In this data note, we present a sorted pool of fetal magnetic resonance imaging (MRI) specimens. These were selected for a project seeking to further develop computer vision software called MaZda, which was originally created for magnetic resonance (MR) image analysis. A link to download the samples is provided in the manuscript herein. This data descriptor further explains how and why these fetal MRI samples were selected. Firstly, thousands of cross-sectional images obtained from fetal MRI scans were processed and sorted semi-manually with other software. We did so because a built-in “samplesort” (sorting algorithm) is missing in MaZda version 5. Additionally, the software is unfortunately lacking effective and efficient algorithms to allow automatic identification and segmentation of anatomical structures in fetal MRI samples. Hence, the final sorting steps were carried out manually via time-consuming methods (i.e., human visual detection and classifications by the gestational age of pregnancy and the rotational plane of the MR scanner). Thus, the latter correlates with the anatomical plane of the mother, rather than the hypothetical plane used to transect the fetus. In brief, we collated these fetal MRI samples in an effort to facilitate future research and discovery, especially to aid the improvement of MaZda.

Keywords

fetal MRI, automatic segmentation, algorithms, fetal brain, neuroinformatics, cybernetics, applied artificial intelligence

Revised Amendments from Version 1

We revised the first draft for clarity. Unnecessary words were omitted to make sure that the text flows from one logical point to another.
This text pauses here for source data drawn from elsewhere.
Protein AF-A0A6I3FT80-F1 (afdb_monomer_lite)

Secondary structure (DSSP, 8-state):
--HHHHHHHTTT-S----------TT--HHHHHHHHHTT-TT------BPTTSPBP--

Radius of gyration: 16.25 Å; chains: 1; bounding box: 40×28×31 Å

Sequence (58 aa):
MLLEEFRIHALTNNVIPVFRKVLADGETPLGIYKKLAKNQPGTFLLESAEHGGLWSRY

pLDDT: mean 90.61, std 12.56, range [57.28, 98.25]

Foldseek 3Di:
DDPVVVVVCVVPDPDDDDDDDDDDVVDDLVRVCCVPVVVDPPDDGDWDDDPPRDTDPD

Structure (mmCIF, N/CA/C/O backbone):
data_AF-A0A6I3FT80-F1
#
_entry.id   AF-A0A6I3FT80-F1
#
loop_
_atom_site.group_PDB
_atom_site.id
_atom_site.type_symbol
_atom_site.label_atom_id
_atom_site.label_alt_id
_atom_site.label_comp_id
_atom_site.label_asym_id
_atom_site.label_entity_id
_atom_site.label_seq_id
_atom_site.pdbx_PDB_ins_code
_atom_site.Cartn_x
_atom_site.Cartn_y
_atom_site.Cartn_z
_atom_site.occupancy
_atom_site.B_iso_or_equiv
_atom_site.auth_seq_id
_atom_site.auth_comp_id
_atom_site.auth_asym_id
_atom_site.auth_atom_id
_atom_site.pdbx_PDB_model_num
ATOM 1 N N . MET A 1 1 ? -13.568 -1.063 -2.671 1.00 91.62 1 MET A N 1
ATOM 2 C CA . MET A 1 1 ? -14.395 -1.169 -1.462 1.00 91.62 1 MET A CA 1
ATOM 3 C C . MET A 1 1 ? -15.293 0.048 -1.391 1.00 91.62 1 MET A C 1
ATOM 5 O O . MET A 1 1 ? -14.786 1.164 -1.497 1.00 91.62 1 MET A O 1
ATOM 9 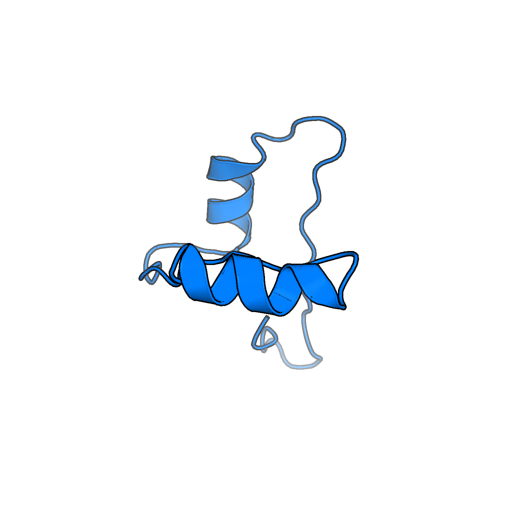N N . LEU A 1 2 ? -16.598 -0.170 -1.283 1.00 95.94 2 LEU A N 1
ATOM 10 C CA . LEU A 1 2 ? -17.580 0.882 -1.015 1.00 95.94 2 LEU A CA 1
ATOM 11 C C . LEU A 1 2 ? -17.652 1.168 0.495 1.00 95.94 2 LEU A C 1
ATOM 13 O O . LEU A 1 2 ? -17.262 0.337 1.312 1.00 95.94 2 LEU A O 1
ATOM 17 N N . LEU A 1 3 ? -18.160 2.343 0.881 1.00 97.19 3 LEU A N 1
ATOM 18 C CA . LEU A 1 3 ? -18.257 2.740 2.295 1.00 97.19 3 LEU A CA 1
ATOM 19 C C . LEU A 1 3 ? -19.102 1.761 3.126 1.00 97.19 3 LEU A C 1
ATOM 21 O O . LEU A 1 3 ? -18.801 1.512 4.291 1.00 97.19 3 LEU A O 1
ATOM 25 N N . GLU A 1 4 ? -20.154 1.211 2.531 1.00 97.81 4 GLU A N 1
ATOM 26 C CA . GLU A 1 4 ? -21.031 0.248 3.193 1.00 97.81 4 GLU A CA 1
ATOM 27 C C . GLU A 1 4 ? -20.308 -1.074 3.486 1.00 97.81 4 GLU A C 1
ATOM 29 O O . GLU A 1 4 ? -20.339 -1.547 4.619 1.00 97.81 4 GLU A O 1
ATOM 34 N N . GLU A 1 5 ? -19.541 -1.595 2.523 1.00 97.00 5 GLU A N 1
ATOM 35 C CA . GLU A 1 5 ? -18.699 -2.787 2.705 1.00 97.00 5 GLU A CA 1
ATOM 36 C C . GLU A 1 5 ? -17.673 -2.590 3.832 1.00 97.00 5 GLU A C 1
ATOM 38 O O . GLU A 1 5 ? -17.497 -3.464 4.681 1.00 97.00 5 GLU A O 1
ATOM 43 N N . PHE A 1 6 ? -17.031 -1.417 3.889 1.00 98.06 6 PHE A N 1
ATOM 44 C CA . PHE A 1 6 ? -16.102 -1.081 4.972 1.00 98.06 6 PHE A CA 1
ATOM 45 C C . PHE A 1 6 ? -16.783 -1.134 6.346 1.00 98.06 6 PHE A C 1
ATOM 47 O O . PHE A 1 6 ? -16.239 -1.715 7.285 1.00 98.06 6 PHE A O 1
ATOM 54 N N . ARG A 1 7 ? -17.984 -0.552 6.468 1.00 98.00 7 ARG A N 1
ATOM 55 C CA . ARG A 1 7 ? -18.736 -0.519 7.733 1.00 98.00 7 ARG A CA 1
ATOM 56 C C . ARG A 1 7 ? -19.114 -1.914 8.217 1.00 98.00 7 ARG A C 1
ATOM 58 O O . ARG A 1 7 ? -19.050 -2.154 9.417 1.00 98.00 7 ARG A O 1
ATOM 65 N N . ILE A 1 8 ? -19.448 -2.830 7.307 1.00 98.19 8 ILE A N 1
ATOM 66 C CA . ILE A 1 8 ? -19.704 -4.232 7.656 1.00 98.19 8 ILE A CA 1
ATOM 67 C C . ILE A 1 8 ? -18.443 -4.883 8.240 1.00 98.19 8 ILE A C 1
ATOM 69 O O . ILE A 1 8 ? -18.509 -5.498 9.302 1.00 98.19 8 ILE A O 1
ATOM 73 N N . HIS A 1 9 ? -17.277 -4.697 7.612 1.00 97.88 9 HIS A N 1
ATOM 74 C CA . HIS A 1 9 ? -16.017 -5.234 8.139 1.00 97.88 9 HIS A CA 1
ATOM 75 C C . HIS A 1 9 ? -15.619 -4.626 9.497 1.00 97.88 9 HIS A C 1
ATOM 77 O O . HIS A 1 9 ? -15.023 -5.325 10.320 1.00 97.88 9 HIS A O 1
ATOM 83 N N . ALA A 1 10 ? -15.973 -3.362 9.753 1.00 98.00 10 ALA A N 1
ATOM 84 C CA . ALA A 1 10 ? -15.670 -2.638 10.994 1.00 98.00 10 ALA A CA 1
ATOM 85 C C . ALA A 1 10 ? -16.387 -3.176 12.233 1.00 98.00 10 ALA A C 1
ATOM 87 O O . ALA A 1 10 ? -15.969 -2.876 13.347 1.00 98.00 10 ALA A O 1
ATOM 88 N N . LEU A 1 11 ? -17.416 -4.009 12.064 1.00 98.19 11 LEU A N 1
ATOM 89 C CA . LEU A 1 11 ? -18.113 -4.628 13.191 1.00 98.19 11 LEU A CA 1
ATOM 90 C C . LEU A 1 11 ? -17.259 -5.676 13.918 1.00 98.19 11 LEU A C 1
ATOM 92 O O . LEU A 1 11 ? -17.477 -5.917 15.101 1.00 98.19 11 LEU A O 1
ATOM 96 N N . THR A 1 12 ? -16.310 -6.312 13.224 1.00 98.19 12 THR A N 1
ATOM 97 C CA . THR A 1 12 ? -15.570 -7.465 13.768 1.00 98.19 12 THR A CA 1
ATOM 98 C C . THR A 1 12 ? -14.056 -7.379 13.604 1.00 98.19 12 THR A C 1
ATOM 100 O O . THR A 1 12 ? -13.350 -8.246 14.110 1.00 98.19 12 THR A O 1
ATOM 103 N N . ASN A 1 13 ? -13.536 -6.380 12.884 1.00 98.25 13 ASN A N 1
ATOM 104 C CA . ASN A 1 13 ? -12.108 -6.262 12.589 1.00 98.25 13 ASN A CA 1
ATOM 105 C C . ASN A 1 13 ? -11.554 -4.925 13.083 1.00 98.25 13 ASN A C 1
ATOM 107 O O . ASN A 1 13 ? -12.101 -3.869 12.781 1.00 98.25 13 ASN A O 1
ATOM 111 N N . ASN A 1 14 ? -10.406 -4.976 13.760 1.00 98.12 14 ASN A N 1
ATOM 112 C CA . ASN A 1 14 ? -9.692 -3.778 14.216 1.00 98.12 14 ASN A CA 1
ATOM 113 C C . ASN A 1 14 ? -8.861 -3.117 13.103 1.00 98.12 14 ASN A C 1
ATOM 115 O O . ASN A 1 14 ? -8.461 -1.964 13.231 1.00 98.12 14 ASN A O 1
ATOM 119 N N . VAL A 1 15 ? -8.575 -3.848 12.020 1.00 97.94 15 VAL A N 1
ATOM 120 C CA . VAL A 1 15 ? -7.774 -3.376 10.884 1.00 97.94 15 VAL A CA 1
ATOM 121 C C . VAL A 1 15 ? -8.442 -3.821 9.591 1.00 97.94 15 VAL A C 1
ATOM 123 O O . VAL A 1 15 ? -8.690 -5.009 9.396 1.00 97.94 15 VAL A O 1
ATOM 126 N N . ILE A 1 16 ? -8.737 -2.868 8.707 1.00 97.75 16 ILE A N 1
ATOM 127 C CA . ILE A 1 16 ? -9.445 -3.114 7.446 1.00 97.75 16 ILE A CA 1
ATOM 128 C C . ILE A 1 16 ? -8.695 -2.398 6.323 1.00 97.75 16 ILE A C 1
ATOM 130 O O . ILE A 1 16 ? -8.664 -1.165 6.307 1.00 97.75 16 ILE A O 1
ATOM 134 N N . PRO A 1 17 ? -8.082 -3.128 5.378 1.00 96.88 17 PRO A N 1
ATOM 135 C CA . PRO A 1 17 ? -7.367 -2.508 4.277 1.00 96.88 17 PRO A CA 1
ATOM 136 C C . PRO A 1 17 ? -8.352 -1.942 3.251 1.00 96.88 17 PRO A C 1
ATOM 138 O O . PRO A 1 17 ? -9.146 -2.667 2.650 1.00 96.88 17 PRO A O 1
ATOM 141 N N . VAL A 1 18 ? -8.248 -0.642 2.992 1.00 97.00 18 VAL A N 1
ATOM 142 C CA . VAL A 1 18 ? -8.940 0.017 1.881 1.00 97.00 18 VAL A CA 1
ATOM 143 C C . VAL A 1 18 ? -7.909 0.323 0.807 1.00 97.00 18 VAL A C 1
ATOM 145 O O . VAL A 1 18 ? -6.991 1.108 1.023 1.00 97.00 18 VAL A O 1
ATOM 148 N N . PHE A 1 19 ? -8.047 -0.305 -0.358 1.00 96.00 19 PHE A N 1
ATOM 149 C CA . PHE A 1 19 ? -7.093 -0.163 -1.455 1.00 96.00 19 PHE A CA 1
ATOM 150 C C . PHE A 1 19 ? -7.797 0.051 -2.797 1.00 96.00 19 PHE A C 1
ATOM 152 O O . PHE A 1 19 ? -8.987 -0.229 -2.971 1.00 96.00 19 PHE A O 1
ATOM 159 N N . ARG A 1 20 ? -7.024 0.528 -3.773 1.00 95.50 20 ARG A N 1
ATOM 160 C CA . ARG A 1 20 ? -7.399 0.612 -5.186 1.00 95.50 20 ARG A CA 1
ATOM 161 C C . ARG A 1 20 ? -6.260 0.036 -6.018 1.00 95.50 20 ARG A C 1
ATOM 163 O O . ARG A 1 20 ? -5.099 0.293 -5.723 1.00 95.50 20 ARG A O 1
ATOM 170 N N . LYS A 1 21 ? -6.600 -0.717 -7.065 1.00 95.06 21 LYS A N 1
ATOM 171 C CA . LYS A 1 21 ? -5.640 -1.140 -8.090 1.00 95.06 21 LYS A CA 1
ATOM 172 C C . LYS A 1 21 ? -5.583 -0.086 -9.190 1.00 95.06 21 LYS A C 1
ATOM 174 O O . LYS A 1 21 ? -6.624 0.420 -9.605 1.00 95.06 21 LYS A O 1
ATOM 179 N N . VAL A 1 22 ? -4.378 0.230 -9.638 1.00 94.69 22 VAL A N 1
ATOM 180 C CA . VAL A 1 22 ? -4.112 1.170 -10.731 1.00 94.69 22 VAL A CA 1
ATOM 181 C C . VAL A 1 22 ? -3.199 0.499 -11.751 1.00 94.69 22 VAL A C 1
ATOM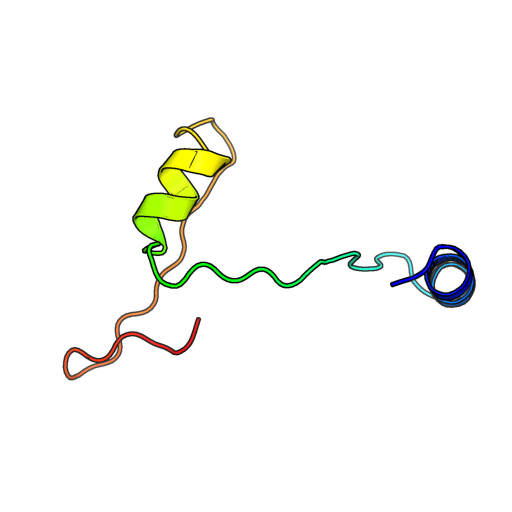 183 O O . VAL A 1 22 ? -2.463 -0.422 -11.399 1.00 94.69 22 VAL A O 1
ATOM 186 N N . LEU A 1 23 ? -3.261 0.944 -13.006 1.00 96.44 23 LEU A N 1
ATOM 187 C CA . LEU A 1 23 ? -2.276 0.569 -14.016 1.00 96.44 23 LEU A CA 1
ATOM 188 C C . LEU A 1 23 ? -1.000 1.390 -13.783 1.00 96.44 23 LEU A C 1
ATOM 190 O O . LEU A 1 23 ? -1.078 2.609 -13.637 1.00 96.44 23 LEU A O 1
ATOM 194 N N . ALA A 1 24 ? 0.143 0.713 -13.710 1.00 94.75 24 ALA A N 1
ATOM 195 C CA . ALA A 1 24 ? 1.456 1.302 -13.437 1.00 94.75 24 ALA A CA 1
ATOM 196 C C . ALA A 1 24 ? 2.556 0.569 -14.231 1.00 94.75 24 ALA A C 1
ATOM 198 O O . ALA A 1 24 ? 3.621 0.260 -13.713 1.00 94.75 24 ALA A O 1
ATOM 199 N N . ASP A 1 25 ?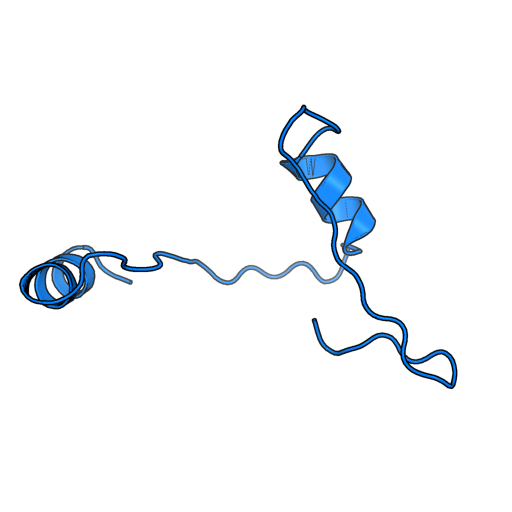 2.263 0.238 -15.485 1.00 94.81 25 ASP A N 1
ATOM 200 C CA . ASP A 1 25 ? 3.159 -0.460 -16.415 1.00 94.81 25 ASP A CA 1
ATOM 201 C C . ASP A 1 25 ? 4.455 0.310 -16.720 1.00 94.81 25 ASP A C 1
ATOM 203 O O . ASP A 1 25 ? 5.499 -0.298 -16.943 1.00 94.81 25 ASP A O 1
ATOM 207 N N . GLY A 1 26 ? 4.407 1.643 -16.685 1.00 95.69 26 GLY A N 1
ATOM 208 C CA . GLY A 1 26 ? 5.574 2.518 -16.836 1.00 95.69 26 GLY A CA 1
ATOM 209 C C . GLY A 1 26 ? 6.402 2.735 -15.564 1.00 95.69 26 GLY A C 1
ATOM 210 O O . GLY A 1 26 ? 7.280 3.598 -15.558 1.00 95.69 26 GLY A O 1
ATOM 211 N N . GLU A 1 27 ? 6.117 2.025 -14.472 1.00 95.75 27 GLU A N 1
ATOM 212 C CA . GLU A 1 27 ? 6.747 2.256 -13.173 1.00 95.75 27 GLU A CA 1
ATOM 213 C C . GLU A 1 27 ? 7.586 1.058 -12.723 1.00 95.75 27 GLU A C 1
ATOM 215 O O . GLU A 1 27 ? 7.201 -0.097 -12.884 1.00 95.75 27 GLU A O 1
ATOM 220 N N . THR A 1 28 ? 8.724 1.338 -12.089 1.00 94.56 28 THR A N 1
ATOM 221 C CA . THR A 1 28 ? 9.483 0.340 -11.320 1.00 94.56 28 THR A CA 1
ATOM 222 C C . THR A 1 28 ? 9.186 0.507 -9.829 1.00 94.56 28 THR A C 1
ATOM 224 O O . THR A 1 28 ? 8.789 1.607 -9.421 1.00 94.56 28 THR A O 1
ATOM 227 N N . PRO A 1 29 ? 9.419 -0.505 -8.971 1.00 93.69 29 PRO A N 1
ATOM 228 C CA . PRO A 1 29 ? 9.208 -0.338 -7.532 1.00 93.69 29 PRO A CA 1
ATOM 229 C C . PRO A 1 29 ? 10.040 0.817 -6.952 1.00 93.69 29 PRO A C 1
ATOM 231 O O . PRO A 1 29 ? 9.517 1.643 -6.201 1.00 93.69 29 PRO A O 1
ATOM 234 N N . LEU A 1 30 ? 11.294 0.981 -7.398 1.00 94.94 30 LEU A N 1
ATOM 235 C CA . LEU A 1 30 ? 12.117 2.145 -7.049 1.00 94.94 30 LEU A CA 1
ATOM 236 C C . LEU A 1 30 ? 11.520 3.476 -7.547 1.00 94.94 30 LEU A C 1
ATOM 238 O O . LEU A 1 30 ? 11.585 4.486 -6.841 1.00 94.94 30 LEU A O 1
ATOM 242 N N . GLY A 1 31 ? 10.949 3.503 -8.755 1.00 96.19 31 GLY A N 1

See the authors' detailed response to the review by Feng Shi
See the authors' detailed response to the review by Ivana Išgum

Introduction

Sample sorting can be useful for clinical research seeking to measure the feasibility of new ideas and to develop new technology. MaZda software (http://www.eletel.p.lodz.pl/programy/mazda/) makers and developers have shown that they are listening to their users by continuing to release updates and new versions1,2. The samples provided with the manuscript herein were collected and sorted especially for testing upcoming versions of MaZda. The aim is to continue to collaborate with MaZda software engineers in order to code target-recognition semantics and eventually build ideal algorithms for automatic segmentation of the prenatal brain. It is important to also note that it is not an easy task: to deconstruct the scientific knowledge acquired by radiologists after several hours of practice to master the skills of diagnostic imaging. Moreover, we have recently tested MaZda version 4.6 and version 5.0 and made some recommendations to the software engineers35. In reaction to our need, the MaZda team announced an upcoming version called qMaZda, being codeveloped with Weka (www.eletel.p.lodz.pl/pms/SoftwareQmazda.html; www.cs.waikato.ac.nz/ml/weka). We are expecting to see some improvements in qMaZda.

Methods

This dataset was created to improve the efficacy of MaZda. Sample collection was approved by the Research Ethics Committee of the Medical University of Lodz (permit number: RNN/213/13/KE). Subjects were informed with a written statement of consent for research and publication. As per agreement, personal information was removed from the original specimens.

Dataset 1.Fetal MRI data.
1.5/3T samples were manually sorted by gestational age and anatomical plane. Format: 32-bit BMP.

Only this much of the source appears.